* What the task requires:
Output only the lines below that start at the line containing "ATOM 13 O O" and end at the line containing "ATOM 68 O O", with both ends kept.

Records excerpted from a collection
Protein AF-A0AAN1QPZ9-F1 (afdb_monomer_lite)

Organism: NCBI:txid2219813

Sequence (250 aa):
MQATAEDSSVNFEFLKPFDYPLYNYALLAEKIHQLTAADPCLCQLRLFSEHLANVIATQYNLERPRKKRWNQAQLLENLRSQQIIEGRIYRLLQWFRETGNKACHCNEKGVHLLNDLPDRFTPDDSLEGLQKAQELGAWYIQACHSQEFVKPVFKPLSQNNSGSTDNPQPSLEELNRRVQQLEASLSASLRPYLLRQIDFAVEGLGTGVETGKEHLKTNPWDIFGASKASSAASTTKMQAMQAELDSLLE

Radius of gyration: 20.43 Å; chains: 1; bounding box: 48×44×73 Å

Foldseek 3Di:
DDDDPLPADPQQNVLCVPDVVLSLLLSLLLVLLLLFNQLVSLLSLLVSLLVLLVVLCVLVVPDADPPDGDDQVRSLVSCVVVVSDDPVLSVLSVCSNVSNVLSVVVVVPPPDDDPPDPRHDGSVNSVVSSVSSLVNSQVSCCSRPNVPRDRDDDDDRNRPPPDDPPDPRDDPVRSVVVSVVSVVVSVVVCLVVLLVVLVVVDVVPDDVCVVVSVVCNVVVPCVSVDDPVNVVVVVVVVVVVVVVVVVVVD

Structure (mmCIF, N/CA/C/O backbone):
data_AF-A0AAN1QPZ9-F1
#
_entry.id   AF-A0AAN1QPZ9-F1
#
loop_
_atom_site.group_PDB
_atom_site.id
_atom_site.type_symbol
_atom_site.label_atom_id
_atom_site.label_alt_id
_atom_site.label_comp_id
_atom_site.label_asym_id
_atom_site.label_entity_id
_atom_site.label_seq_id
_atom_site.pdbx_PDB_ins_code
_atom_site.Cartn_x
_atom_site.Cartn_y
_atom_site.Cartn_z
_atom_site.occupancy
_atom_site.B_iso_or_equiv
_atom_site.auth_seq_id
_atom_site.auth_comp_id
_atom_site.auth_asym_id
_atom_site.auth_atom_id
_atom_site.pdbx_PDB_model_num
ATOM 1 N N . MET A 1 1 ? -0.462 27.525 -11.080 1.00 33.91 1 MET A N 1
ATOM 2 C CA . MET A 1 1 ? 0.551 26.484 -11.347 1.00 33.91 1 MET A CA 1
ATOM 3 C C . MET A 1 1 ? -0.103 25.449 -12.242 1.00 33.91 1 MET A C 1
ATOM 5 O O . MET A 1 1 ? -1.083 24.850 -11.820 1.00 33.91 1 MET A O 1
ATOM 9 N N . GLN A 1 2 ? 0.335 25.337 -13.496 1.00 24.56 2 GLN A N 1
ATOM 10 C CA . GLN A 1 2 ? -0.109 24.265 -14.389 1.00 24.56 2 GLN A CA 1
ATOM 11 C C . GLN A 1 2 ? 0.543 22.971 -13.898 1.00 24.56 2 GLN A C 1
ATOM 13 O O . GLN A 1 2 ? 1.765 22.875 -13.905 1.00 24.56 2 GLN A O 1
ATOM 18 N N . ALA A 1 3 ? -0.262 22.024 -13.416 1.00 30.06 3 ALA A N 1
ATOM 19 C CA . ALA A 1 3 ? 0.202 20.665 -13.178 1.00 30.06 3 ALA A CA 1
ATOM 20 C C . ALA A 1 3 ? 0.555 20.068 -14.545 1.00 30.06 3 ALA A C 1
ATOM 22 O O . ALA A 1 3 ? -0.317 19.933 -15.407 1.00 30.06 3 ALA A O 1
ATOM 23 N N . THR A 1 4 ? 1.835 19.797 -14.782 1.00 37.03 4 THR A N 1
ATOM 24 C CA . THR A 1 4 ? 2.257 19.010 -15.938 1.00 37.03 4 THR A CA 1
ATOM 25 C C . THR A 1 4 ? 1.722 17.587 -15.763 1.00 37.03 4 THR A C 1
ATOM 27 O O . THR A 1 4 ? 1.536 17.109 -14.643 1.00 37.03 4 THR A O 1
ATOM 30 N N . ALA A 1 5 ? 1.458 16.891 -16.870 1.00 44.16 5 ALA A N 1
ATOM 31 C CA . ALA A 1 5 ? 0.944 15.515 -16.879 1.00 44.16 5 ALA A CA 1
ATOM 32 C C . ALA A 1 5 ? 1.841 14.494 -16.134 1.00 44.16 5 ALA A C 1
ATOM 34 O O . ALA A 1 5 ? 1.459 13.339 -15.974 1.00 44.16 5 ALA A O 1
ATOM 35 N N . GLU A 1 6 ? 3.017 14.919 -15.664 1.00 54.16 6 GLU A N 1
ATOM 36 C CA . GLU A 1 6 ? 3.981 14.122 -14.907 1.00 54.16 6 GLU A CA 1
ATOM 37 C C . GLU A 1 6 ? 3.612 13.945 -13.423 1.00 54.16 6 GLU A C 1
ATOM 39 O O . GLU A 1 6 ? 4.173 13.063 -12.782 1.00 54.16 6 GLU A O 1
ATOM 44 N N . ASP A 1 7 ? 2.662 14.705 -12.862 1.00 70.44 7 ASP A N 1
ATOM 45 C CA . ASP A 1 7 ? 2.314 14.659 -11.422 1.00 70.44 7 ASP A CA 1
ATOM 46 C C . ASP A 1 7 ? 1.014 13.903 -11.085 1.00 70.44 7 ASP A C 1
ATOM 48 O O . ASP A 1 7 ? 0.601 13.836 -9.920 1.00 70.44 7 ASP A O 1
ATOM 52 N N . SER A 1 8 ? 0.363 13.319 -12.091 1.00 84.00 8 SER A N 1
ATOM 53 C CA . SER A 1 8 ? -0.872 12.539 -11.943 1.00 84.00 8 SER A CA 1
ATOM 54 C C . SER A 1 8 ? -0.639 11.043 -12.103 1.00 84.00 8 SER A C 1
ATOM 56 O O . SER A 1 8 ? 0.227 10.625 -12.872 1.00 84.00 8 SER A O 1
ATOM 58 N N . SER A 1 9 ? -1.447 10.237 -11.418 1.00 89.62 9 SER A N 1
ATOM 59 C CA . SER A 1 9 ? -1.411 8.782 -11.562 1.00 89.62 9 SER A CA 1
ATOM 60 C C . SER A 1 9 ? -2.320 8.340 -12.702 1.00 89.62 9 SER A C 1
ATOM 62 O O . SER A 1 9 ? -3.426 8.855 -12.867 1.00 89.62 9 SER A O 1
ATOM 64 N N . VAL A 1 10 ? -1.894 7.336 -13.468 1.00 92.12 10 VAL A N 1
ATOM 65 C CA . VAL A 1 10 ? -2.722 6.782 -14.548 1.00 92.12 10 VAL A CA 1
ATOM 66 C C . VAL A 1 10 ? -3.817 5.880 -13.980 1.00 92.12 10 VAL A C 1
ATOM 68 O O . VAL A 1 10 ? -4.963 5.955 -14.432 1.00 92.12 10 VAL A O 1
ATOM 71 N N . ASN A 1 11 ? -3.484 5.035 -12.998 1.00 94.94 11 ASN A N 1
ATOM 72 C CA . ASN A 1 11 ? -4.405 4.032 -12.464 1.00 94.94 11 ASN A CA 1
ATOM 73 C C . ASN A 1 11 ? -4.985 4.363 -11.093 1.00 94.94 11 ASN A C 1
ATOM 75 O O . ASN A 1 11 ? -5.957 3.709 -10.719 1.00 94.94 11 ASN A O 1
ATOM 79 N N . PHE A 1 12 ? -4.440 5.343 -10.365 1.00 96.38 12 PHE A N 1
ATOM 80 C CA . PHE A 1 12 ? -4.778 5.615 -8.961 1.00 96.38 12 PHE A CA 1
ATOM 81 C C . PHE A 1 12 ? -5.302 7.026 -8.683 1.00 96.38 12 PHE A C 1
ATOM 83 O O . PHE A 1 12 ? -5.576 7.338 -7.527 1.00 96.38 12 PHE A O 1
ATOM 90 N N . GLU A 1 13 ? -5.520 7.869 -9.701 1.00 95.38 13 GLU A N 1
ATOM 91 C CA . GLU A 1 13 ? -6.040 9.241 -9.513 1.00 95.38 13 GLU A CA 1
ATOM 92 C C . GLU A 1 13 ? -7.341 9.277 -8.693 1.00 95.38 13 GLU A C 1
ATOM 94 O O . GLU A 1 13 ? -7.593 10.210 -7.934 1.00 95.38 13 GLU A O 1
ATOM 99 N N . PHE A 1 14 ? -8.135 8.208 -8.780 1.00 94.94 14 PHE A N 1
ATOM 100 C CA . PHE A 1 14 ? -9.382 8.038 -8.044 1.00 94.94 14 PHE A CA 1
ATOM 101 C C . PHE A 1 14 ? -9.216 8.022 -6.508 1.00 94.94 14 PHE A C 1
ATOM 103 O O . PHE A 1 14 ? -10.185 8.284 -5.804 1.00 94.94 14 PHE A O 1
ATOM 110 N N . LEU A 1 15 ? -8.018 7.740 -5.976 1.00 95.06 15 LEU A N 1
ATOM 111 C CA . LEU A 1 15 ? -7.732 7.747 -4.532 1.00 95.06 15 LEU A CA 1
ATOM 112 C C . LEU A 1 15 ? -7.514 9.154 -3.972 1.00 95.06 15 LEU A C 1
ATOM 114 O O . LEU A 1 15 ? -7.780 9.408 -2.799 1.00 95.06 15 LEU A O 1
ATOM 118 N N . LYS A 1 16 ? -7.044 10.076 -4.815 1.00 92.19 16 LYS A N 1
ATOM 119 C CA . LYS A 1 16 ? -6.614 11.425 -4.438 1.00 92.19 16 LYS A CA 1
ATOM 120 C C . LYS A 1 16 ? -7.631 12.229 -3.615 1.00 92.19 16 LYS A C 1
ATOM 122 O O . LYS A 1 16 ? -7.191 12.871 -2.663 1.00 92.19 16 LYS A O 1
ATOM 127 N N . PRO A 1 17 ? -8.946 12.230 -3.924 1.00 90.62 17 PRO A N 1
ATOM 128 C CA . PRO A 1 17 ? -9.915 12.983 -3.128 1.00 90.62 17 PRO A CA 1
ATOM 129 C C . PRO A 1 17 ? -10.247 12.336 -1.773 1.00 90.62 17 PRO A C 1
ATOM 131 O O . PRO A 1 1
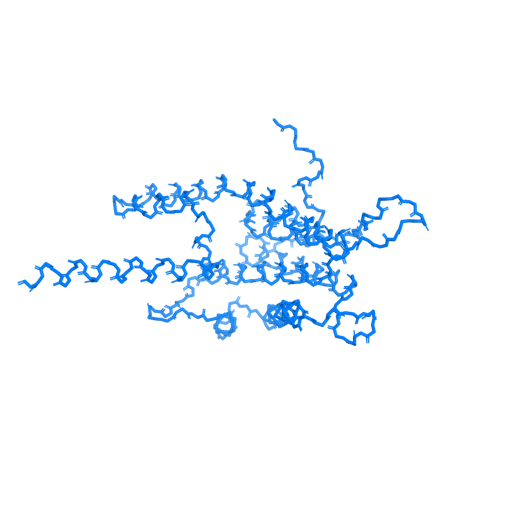7 ? -10.778 13.028 -0.910 1.00 90.62 17 PRO A O 1
ATOM 134 N N . PHE A 1 18 ? -9.949 11.047 -1.574 1.00 89.94 18 PHE A N 1
ATOM 135 C CA . PHE A 1 18 ? -10.316 10.302 -0.361 1.00 89.94 18 PHE A CA 1
ATOM 136 C C . PHE A 1 18 ? -9.146 10.125 0.607 1.00 89.94 18 PHE A C 1
ATOM 138 O O . PHE A 1 18 ? -9.329 10.209 1.818 1.00 89.94 18 PHE A O 1
ATOM 145 N N . ASP A 1 19 ? -7.946 9.862 0.086 1.00 88.69 19 ASP A N 1
ATOM 146 C CA . ASP A 1 19 ? -6.733 9.684 0.883 1.00 88.69 19 ASP A CA 1
ATOM 147 C C . ASP A 1 19 ? -5.498 10.050 0.045 1.00 88.69 19 ASP A C 1
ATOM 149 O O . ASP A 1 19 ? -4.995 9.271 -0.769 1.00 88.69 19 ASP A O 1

* Task solution:
ATOM 13 O O . GLN A 1 2 ? 1.765 22.875 -13.905 1.00 24.56 2 GLN A O 1
ATOM 18 N N . ALA A 1 3 ? -0.262 22.024 -13.416 1.00 30.06 3 ALA A N 1
ATOM 19 C CA . ALA A 1 3 ? 0.202 20.665 -13.178 1.00 30.06 3 ALA A CA 1
ATOM 20 C C . ALA A 1 3 ? 0.555 20.068 -14.545 1.00 30.06 3 ALA A C 1
ATOM 22 O O . ALA A 1 3 ? -0.317 19.933 -15.407 1.00 30.06 3 ALA A O 1
ATOM 23 N N . THR A 1 4 ? 1.835 19.797 -14.782 1.00 37.03 4 THR A N 1
ATOM 24 C CA . THR A 1 4 ? 2.257 19.010 -15.938 1.00 37.03 4 THR A CA 1
ATOM 25 C C . THR A 1 4 ? 1.722 17.587 -15.763 1.00 37.03 4 THR A C 1
ATOM 27 O O . THR A 1 4 ? 1.536 17.109 -14.643 1.00 37.03 4 THR A O 1
ATOM 30 N N . ALA A 1 5 ? 1.458 16.891 -16.870 1.00 44.16 5 ALA A N 1
ATOM 31 C CA . ALA A 1 5 ? 0.944 15.515 -16.879 1.00 44.16 5 ALA A CA 1
ATOM 32 C C . ALA A 1 5 ? 1.841 14.494 -16.134 1.00 44.16 5 ALA A C 1
ATOM 34 O O . ALA A 1 5 ? 1.459 13.339 -15.974 1.00 44.16 5 ALA A O 1
ATOM 35 N N . GLU A 1 6 ? 3.017 14.919 -15.664 1.00 54.16 6 GLU A N 1
ATOM 36 C CA . GLU A 1 6 ? 3.981 14.122 -14.907 1.00 54.16 6 GLU A CA 1
ATOM 37 C C . GLU A 1 6 ? 3.612 13.945 -13.423 1.00 54.16 6 GLU A C 1
ATOM 39 O O . GLU A 1 6 ? 4.173 13.063 -12.782 1.00 54.16 6 GLU A O 1
ATOM 44 N N . ASP A 1 7 ? 2.662 14.705 -12.862 1.00 70.44 7 ASP A N 1
ATOM 45 C CA . ASP A 1 7 ? 2.314 14.659 -11.422 1.00 70.44 7 ASP A CA 1
ATOM 46 C C . ASP A 1 7 ? 1.014 13.903 -11.085 1.00 70.44 7 ASP A C 1
ATOM 48 O O . ASP A 1 7 ? 0.601 13.836 -9.920 1.00 70.44 7 ASP A O 1
ATOM 52 N N . SER A 1 8 ? 0.363 13.319 -12.091 1.00 84.00 8 SER A N 1
ATOM 53 C CA . SER A 1 8 ? -0.872 12.539 -11.943 1.00 84.00 8 SER A CA 1
ATOM 54 C C . SER A 1 8 ? -0.639 11.043 -12.103 1.00 84.00 8 SER A C 1
ATOM 56 O O . SER A 1 8 ? 0.227 10.625 -12.872 1.00 84.00 8 SER A O 1
ATOM 58 N N . SER A 1 9 ? -1.447 10.237 -11.418 1.00 89.62 9 SER A N 1
ATOM 59 C CA . SER A 1 9 ? -1.411 8.782 -11.562 1.00 89.62 9 SER A CA 1
ATOM 60 C C . SER A 1 9 ? -2.320 8.340 -12.702 1.00 89.62 9 SER A C 1
ATOM 62 O O . SER A 1 9 ? -3.426 8.855 -12.867 1.00 89.62 9 SER A O 1
ATOM 64 N N . VAL A 1 10 ? -1.894 7.336 -13.468 1.00 92.12 10 VAL A N 1
ATOM 65 C CA . VAL A 1 10 ? -2.722 6.782 -14.548 1.00 92.12 10 VAL A CA 1
ATOM 66 C C . VAL A 1 10 ? -3.817 5.880 -13.980 1.00 92.12 10 VAL A C 1
ATOM 68 O O . VAL A 1 10 ? -4.963 5.955 -14.432 1.00 92.12 10 VAL A O 1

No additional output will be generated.